■ Action item
Both the line containing "ATOM 90 C CA" and the line containing "ATOM 96 N N" belong to the span. Output exactly that span from the listing below, and nothing outside it.

■ Data listing
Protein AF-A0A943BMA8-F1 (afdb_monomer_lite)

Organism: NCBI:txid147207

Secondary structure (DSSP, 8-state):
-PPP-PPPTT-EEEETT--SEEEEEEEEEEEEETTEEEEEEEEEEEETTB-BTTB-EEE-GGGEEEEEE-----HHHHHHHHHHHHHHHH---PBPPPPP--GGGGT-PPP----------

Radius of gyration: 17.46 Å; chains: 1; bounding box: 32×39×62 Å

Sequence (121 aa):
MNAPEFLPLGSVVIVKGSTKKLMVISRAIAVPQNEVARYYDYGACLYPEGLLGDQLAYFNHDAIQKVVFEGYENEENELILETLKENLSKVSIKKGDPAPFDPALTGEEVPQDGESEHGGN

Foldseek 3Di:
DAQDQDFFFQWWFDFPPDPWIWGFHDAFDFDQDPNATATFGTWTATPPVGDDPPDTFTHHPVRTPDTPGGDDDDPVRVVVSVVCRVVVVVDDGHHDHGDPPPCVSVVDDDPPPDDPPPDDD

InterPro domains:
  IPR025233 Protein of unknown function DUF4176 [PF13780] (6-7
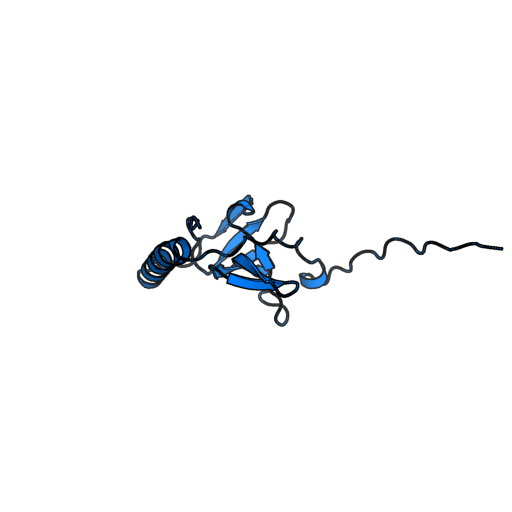8)

pLDDT: mean 83.42, std 18.35, range [40.66, 98.69]

Structure (mmCIF, N/CA/C/O backbone):
data_AF-A0A943BMA8-F1
#
_entry.id   AF-A0A943BMA8-F1
#
loop_
_atom_site.group_PDB
_atom_site.id
_atom_site.type_symbol
_atom_site.label_atom_id
_atom_site.label_alt_id
_atom_site.label_comp_id
_atom_site.label_asym_id
_atom_site.label_entity_id
_atom_site.label_seq_id
_atom_site.pdbx_PDB_ins_code
_atom_site.Cartn_x
_atom_site.Cartn_y
_atom_site.Cartn_z
_atom_site.occupancy
_atom_site.B_iso_or_equiv
_atom_site.auth_seq_id
_atom_site.auth_comp_id
_atom_site.auth_asym_id
_atom_site.auth_atom_id
_atom_site.pdbx_PDB_model_num
ATOM 1 N N . MET A 1 1 ? -9.200 12.872 -7.954 1.00 74.81 1 MET A N 1
ATOM 2 C CA . MET A 1 1 ? -9.482 11.423 -8.170 1.00 74.81 1 MET A CA 1
ATOM 3 C C . MET A 1 1 ? -10.262 10.877 -6.975 1.00 74.81 1 MET A C 1
ATOM 5 O O . MET A 1 1 ? -10.111 11.436 -5.897 1.00 74.81 1 MET A O 1
ATOM 9 N N . ASN A 1 2 ? -11.098 9.840 -7.134 1.00 75.44 2 ASN A N 1
ATOM 10 C CA . ASN A 1 2 ? -11.787 9.236 -5.983 1.00 75.44 2 ASN A CA 1
ATOM 11 C C . ASN A 1 2 ? -10.807 8.361 -5.198 1.00 75.44 2 ASN A C 1
ATOM 13 O O . ASN A 1 2 ? -10.208 7.449 -5.769 1.00 75.44 2 ASN A O 1
ATOM 17 N N . ALA A 1 3 ? -10.641 8.660 -3.910 1.00 81.25 3 ALA A N 1
ATOM 18 C CA . ALA A 1 3 ? -9.865 7.826 -3.003 1.00 81.25 3 ALA A CA 1
ATOM 19 C C . ALA A 1 3 ? -10.655 6.546 -2.673 1.00 81.25 3 ALA A C 1
ATOM 21 O O . ALA A 1 3 ? -11.856 6.651 -2.397 1.00 81.25 3 ALA A O 1
ATOM 22 N N . PRO A 1 4 ? -10.025 5.359 -2.712 1.00 88.56 4 PRO A N 1
ATOM 23 C CA . PRO A 1 4 ? -10.646 4.145 -2.201 1.00 88.56 4 PRO A CA 1
ATOM 24 C C . PRO A 1 4 ? -10.747 4.190 -0.670 1.00 88.56 4 PRO A C 1
ATOM 26 O O . PRO A 1 4 ? -10.114 5.018 -0.010 1.00 88.56 4 PRO A O 1
ATOM 29 N N . GLU A 1 5 ? -11.498 3.252 -0.101 1.00 92.88 5 GLU A N 1
ATOM 30 C CA . GLU A 1 5 ? -11.399 2.936 1.324 1.00 92.88 5 GLU A CA 1
ATOM 31 C C . GLU A 1 5 ? -10.078 2.199 1.557 1.00 92.88 5 GLU A C 1
ATOM 33 O O . GLU A 1 5 ? -9.940 1.003 1.300 1.00 92.88 5 GLU A O 1
ATOM 38 N N . PHE A 1 6 ? -9.041 2.944 1.934 1.00 96.56 6 PHE A N 1
ATOM 39 C CA . PHE A 1 6 ? -7.721 2.356 2.091 1.00 96.56 6 PHE A CA 1
ATOM 40 C C . PHE A 1 6 ? -7.663 1.430 3.305 1.00 96.56 6 PHE A C 1
ATOM 42 O O . PHE A 1 6 ? -7.834 1.873 4.435 1.00 96.56 6 PHE A O 1
ATOM 49 N N . LEU A 1 7 ? -7.270 0.181 3.068 1.00 97.75 7 LEU A N 1
ATOM 50 C CA . LEU A 1 7 ? -6.826 -0.729 4.120 1.00 97.75 7 LEU A CA 1
ATOM 51 C C . LEU A 1 7 ? -5.712 -0.133 5.015 1.00 97.75 7 LEU A C 1
ATOM 53 O O . LEU A 1 7 ? -4.838 0.589 4.506 1.00 97.75 7 LEU A O 1
ATOM 57 N N . PRO A 1 8 ? -5.685 -0.480 6.316 1.00 97.75 8 PRO A N 1
ATOM 58 C CA . PRO A 1 8 ? -4.581 -0.144 7.210 1.00 97.75 8 PRO A CA 1
ATOM 59 C C . PRO A 1 8 ? -3.253 -0.764 6.757 1.00 97.75 8 PRO A C 1
ATOM 61 O O . PRO A 1 8 ? -3.218 -1.796 6.074 1.00 97.75 8 PRO A O 1
ATOM 64 N N . LEU A 1 9 ? -2.133 -0.161 7.158 1.00 98.06 9 LEU A N 1
ATOM 65 C CA . LEU A 1 9 ? -0.815 -0.751 6.905 1.00 98.06 9 LEU A CA 1
ATOM 66 C C . LEU A 1 9 ? -0.654 -2.067 7.678 1.00 98.06 9 LEU A C 1
ATOM 68 O O . LEU A 1 9 ? -1.214 -2.254 8.757 1.00 98.06 9 LEU A O 1
ATOM 72 N N . GLY A 1 10 ? 0.099 -3.002 7.103 1.00 97.94 10 GLY A N 1
ATOM 73 C CA . GLY A 1 10 ? 0.210 -4.369 7.610 1.00 97.94 10 GLY A CA 1
ATOM 74 C C . GLY A 1 10 ? -0.944 -5.285 7.192 1.00 97.94 10 GLY A C 1
ATOM 75 O O . GLY A 1 10 ? -0.897 -6.479 7.481 1.00 97.94 10 GLY A O 1
ATOM 76 N N . SER A 1 11 ? -1.955 -4.772 6.478 1.00 98.69 11 SER A N 1
ATOM 77 C CA . SER A 1 11 ? -2.991 -5.622 5.883 1.00 98.69 11 SER A CA 1
ATOM 78 C C . SER A 1 11 ? -2.368 -6.607 4.902 1.00 98.69 11 SER A C 1
ATOM 80 O O . SER A 1 11 ? -1.570 -6.218 4.047 1.00 98.69 11 SER A O 1
ATOM 82 N N . VAL A 1 12 ? -2.760 -7.875 4.992 1.00 98.50 12 VAL A N 1
ATOM 83 C CA . VAL A 1 12 ? -2.302 -8.935 4.092 1.00 98.50 12 VAL A CA 1
ATOM 84 C C . VAL A 1 12 ? -3.414 -9.252 3.106 1.00 98.50 12 VAL A C 1
ATOM 86 O O . VAL A 1 12 ? -4.526 -9.600 3.503 1.00 98.50 12 VAL A O 1
ATOM 89 N N . VAL A 1 13 ? -3.118 -9.162 1.815 1.00 98.06 13 VAL A N 1
ATOM 90 C CA . VAL A 1 13 ? -4.083 -9.337 0.727 1.00 98.06 13 VAL A CA 1
ATOM 91 C C . VAL A 1 13 ? -3.598 -10.348 -0.306 1.00 98.06 13 VAL A C 1
ATOM 93 O O . VAL A 1 13 ? -2.415 -10.672 -0.397 1.00 98.06 13 VAL A O 1
ATOM 96 N N . ILE A 1 14 ? -4.538 -10.838 -1.106 1.00 95.56 14 ILE A N 1
ATOM 97 C CA . ILE A 1 14 ? -4.292 -11.555 -2.356 1.00 95.56 14 ILE A CA 1
ATOM 98 C C . ILE A 1 14 ? -4.926 -10.723 -3.468 1.00 95.56 14 ILE A C 1
ATOM 100 O O . ILE A 1 14 ? -6.088 -10.318 -3.358 1.00 95.56 14 ILE A O 1
ATOM 104 N N . VAL A 1 15 ? -4.164 -10.457 -4.527 1.00 93.94 15 VAL A N 1
ATOM 105 C CA . VAL A 1 15 ? -4.629 -9.725 -5.714 1.00 93.94 15 VAL A CA 1
ATOM 106 C C . VAL A 1 15 ? -5.089 -10.689 -6.806 1.00 93.94 15 VAL A C 1
ATOM 108 O O . VAL A 1 15 ? -4.661 -11.842 -6.863 1.00 93.94 15 VAL A O 1
ATOM 111 N N . LYS A 1 16 ? -5.976 -10.225 -7.687 1.00 90.38 16 LYS A N 1
ATOM 112 C CA . LYS A 1 16 ? -6.506 -11.010 -8.809 1.00 90.38 16 LYS A CA 1
ATOM 113 C C . LYS A 1 16 ? -5.361 -11.541 -9.679 1.00 90.38 16 LYS A C 1
ATOM 115 O O . LYS A 1 16 ? -4.489 -10.783 -10.087 1.00 90.38 16 LYS A O 1
ATOM 120 N N . GLY A 1 17 ? -5.391 -12.839 -9.978 1.00 84.62 17 GLY A N 1
ATOM 121 C CA . GLY A 1 17 ? -4.387 -13.499 -10.820 1.00 84.62 17 GLY A CA 1
ATOM 122 C C . GLY A 1 17 ? -3.107 -13.934 -10.096 1.00 84.62 17 GLY A C 1
ATOM 123 O O . GLY A 1 17 ? -2.266 -14.565 -10.724 1.00 84.62 17 GLY A O 1
ATOM 124 N N . SER A 1 1
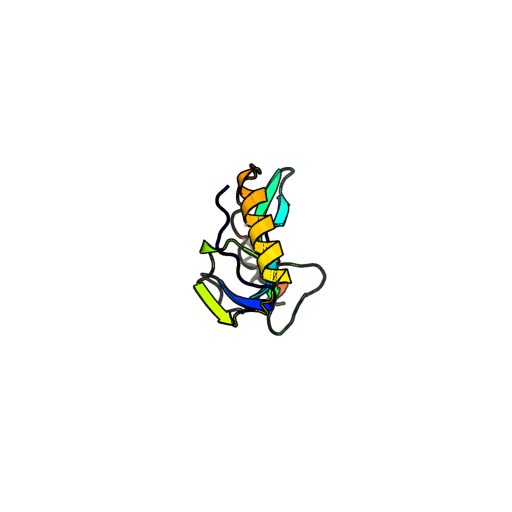8 ? -2.970 -13.664 -8.793 1.00 85.12 18 SER A N 1
ATOM 125 C CA . SER A 1 18 ? -1.849 -14.140 -7.975 1.00 85.12 18 SER A CA 1
ATOM 126 C C . SER A 1 18 ? -2.325 -15.107 -6.891 1.00 85.12 18 SER A C 1
ATOM 128 O O . SER A 1 18 ? -3.441 -15.007 -6.387 1.00 85.12 18 SER A O 1
ATOM 130 N N . THR A 1 19 ? -1.459 -16.043 -6.508 1.00 85.56 19 THR A N 1
ATOM 131 C CA . THR A 1 19 ? -1.635 -16.904 -5.325 1.00 85.56 19 THR A CA 1
ATOM 132 C C . THR A 1 19 ? -0.768 -16.456 -4.144 1.00 85.56 19 THR A C 1
ATOM 134 O O . THR A 1 19 ? -0.929 -16.964 -3.030 1.00 85.56 19 THR A O 
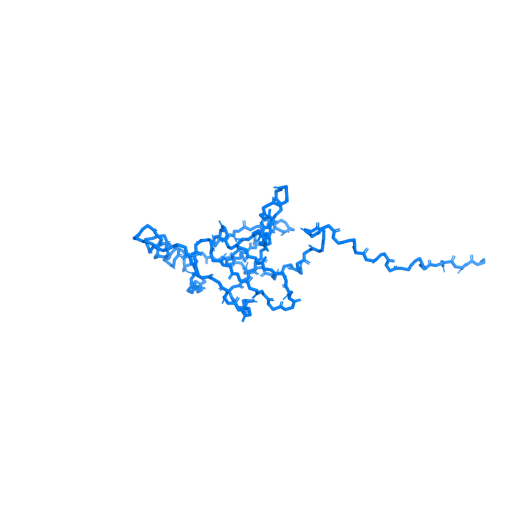1
ATOM 137 N N . LYS A 1 20 ? 0.145 -15.501 -4.366 1.00 90.69 20 LYS A N 1
ATOM 138 C CA . LYS A 1 20 ? 1.062 -14.974 -3.350 1.00 90.69 20 LYS A CA 1
ATOM 139 C C . LYS A 1 20 ? 0.326 -13.979 -2.448 1.00 90.69 20 LYS A C 1
ATOM 141 O O . LYS A 1 20 ? -0.567 -13.253 -2.891 1.00 90.69 20 LYS A O 1
ATOM 146 N N . LYS A 1 21 ? 0.703 -13.952 -1.168 1.00 95.56 21 LYS A N 1
ATOM 147 C CA . LYS A 1 21 ? 0.205 -12.959 -0.211 1.00 95.56 21 LYS A CA 1
ATOM 148 C C . LYS A 1 21 ? 1.093 -11.725 -0.261 1.00 95.56 21 LYS A C 1
ATOM 150 O O . LYS A 1 21 ? 2.315 -11.846 -0.259 1.00 95.56 21 LYS A O 1
ATOM 155 N N . LEU A 1 22 ? 0.464 -10.559 -0.267 1.00 96.25 22 LEU A N 1
ATOM 156 C CA . LEU A 1 22 ? 1.129 -9.265 -0.242 1.00 96.25 22 LEU A CA 1
ATOM 157 C C . LEU A 1 22 ? 0.745 -8.525 1.033 1.00 96.25 22 LEU A C 1
ATOM 159 O O . LEU A 1 22 ? -0.436 -8.460 1.367 1.00 96.25 22 LEU A O 1
ATOM 163 N N . MET A 1 23 ? 1.725 -7.962 1.731 1.00 97.94 23 MET A N 1
ATOM 164 C CA . MET A 1 23 ? 1.492 -7.098 2.884 1.00 97.94 23 MET A CA 1
ATOM 165 C C . MET A 1 23 ? 1.587 -5.635 2.456 1.00 97.94 23 MET A C 1
ATOM 167 O O . MET A 1 23 ? 2.622 -5.197 1.957 1.00 97.94 23 MET A O 1
ATOM 171 N N . VAL A 1 24 ? 0.510 -4.878 2.657 1.00 98.06 24 VAL A N 1
ATOM 172 C CA . VAL A 1 24 ? 0.445 -3.445 2.356 1.00 98.06 24 VAL A CA 1
ATOM 173 C C . VAL A 1 24 ? 1.383 -2.687 3.291 1.00 98.06 24 VAL A C 1
ATOM 175 O O . VAL A 1 24 ? 1.215 -2.730 4.510 1.00 98.06 24 VAL A O 1
ATOM 178 N N . ILE A 1 25 ? 2.340 -1.956 2.723 1.00 97.25 25 ILE A N 1
ATOM 179 C CA . ILE A 1 25 ? 3.315 -1.153 3.481 1.00 97.25 25 ILE A CA 1
ATOM 180 C C . ILE A 1 25 ? 3.318 0.324 3.080 1.00 97.25 25 ILE A C 1
ATOM 182 O O . ILE A 1 25 ? 3.953 1.141 3.742 1.00 97.25 25 ILE A O 1
ATOM 186 N N . SER A 1 26 ? 2.569 0.698 2.043 1.00 96.19 26 SER A N 1
ATOM 187 C CA . SER A 1 26 ? 2.398 2.089 1.628 1.00 96.19 26 SER A CA 1
ATOM 188 C C . SER A 1 26 ? 1.069 2.312 0.901 1.00 96.19 26 SER A C 1
ATOM 190 O O . SER A 1 26 ? 0.481 1.393 0.327 1.00 96.19 26 SER A O 1
ATOM 192 N N . ARG A 1 27 ? 0.576 3.554 0.966 1.00 96.38 27 ARG A N 1
ATOM 193 C CA . ARG A 1 27 ? -0.700 4.006 0.393 1.00 96.38 27 ARG A CA 1
ATOM 194 C C . ARG A 1 27 ? -0.463 5.217 -0.499 1.00 96.38 27 ARG A C 1
ATOM 196 O O . ARG A 1 27 ? 0.407 6.028 -0.196 1.00 96.38 27 ARG A O 1
ATOM 203 N N . ALA A 1 28 ? -1.279 5.362 -1.538 1.00 94.62 28 ALA A N 1
ATOM 204 C CA . ALA A 1 28 ? -1.336 6.545 -2.391 1.00 94.62 28 ALA A CA 1
ATOM 205 C C . ALA A 1 28 ? 0.021 6.968 -2.995 1.00 94.62 28 ALA A C 1
ATOM 207 O O . ALA A 1 28 ? 0.504 8.078 -2.776 1.00 94.62 28 ALA A O 1
ATOM 208 N N . ILE A 1 29 ? 0.631 6.080 -3.778 1.00 92.25 29 ILE A N 1
ATOM 209 C CA . ILE A 1 29 ? 2.011 6.219 -4.256 1.00 92.25 29 ILE A CA 1
ATOM 210 C C . ILE A 1 29 ? 2.022 6.741 -5.688 1.00 92.25 29 ILE A C 1
ATOM 212 O O . ILE A 1 29 ? 1.293 6.237 -6.538 1.00 92.25 29 ILE A O 1
ATOM 216 N N . ALA A 1 30 ? 2.889 7.711 -5.973 1.00 91.06 30 ALA A N 1
ATOM 217 C CA . ALA A 1 30 ? 3.213 8.125 -7.333 1.00 91.06 30 ALA A CA 1
ATOM 218 C C . ALA A 1 30 ? 4.577 7.545 -7.737 1.00 91.06 30 ALA A C 1
ATOM 220 O O . ALA A 1 30 ? 5.600 7.902 -7.159 1.00 91.06 30 ALA A O 1
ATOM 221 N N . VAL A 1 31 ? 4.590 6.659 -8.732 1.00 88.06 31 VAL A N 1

■ Result of the exercise
ATOM 90 C CA . VAL A 1 13 ? -4.083 -9.337 0.727 1.00 98.06 13 VAL A CA 1
ATOM 91 C C . VAL A 1 13 ? -3.598 -10.348 -0.306 1.00 98.06 13 VAL A C 1
ATOM 93 O O . VAL A 1 13 ? -2.415 -10.672 -0.397 1.00 98.06 13 VAL A O 1
ATOM 96 N N . ILE A 1 14 ? -4.538 -10.838 -1.106 1.00 95.56 14 ILE A N 1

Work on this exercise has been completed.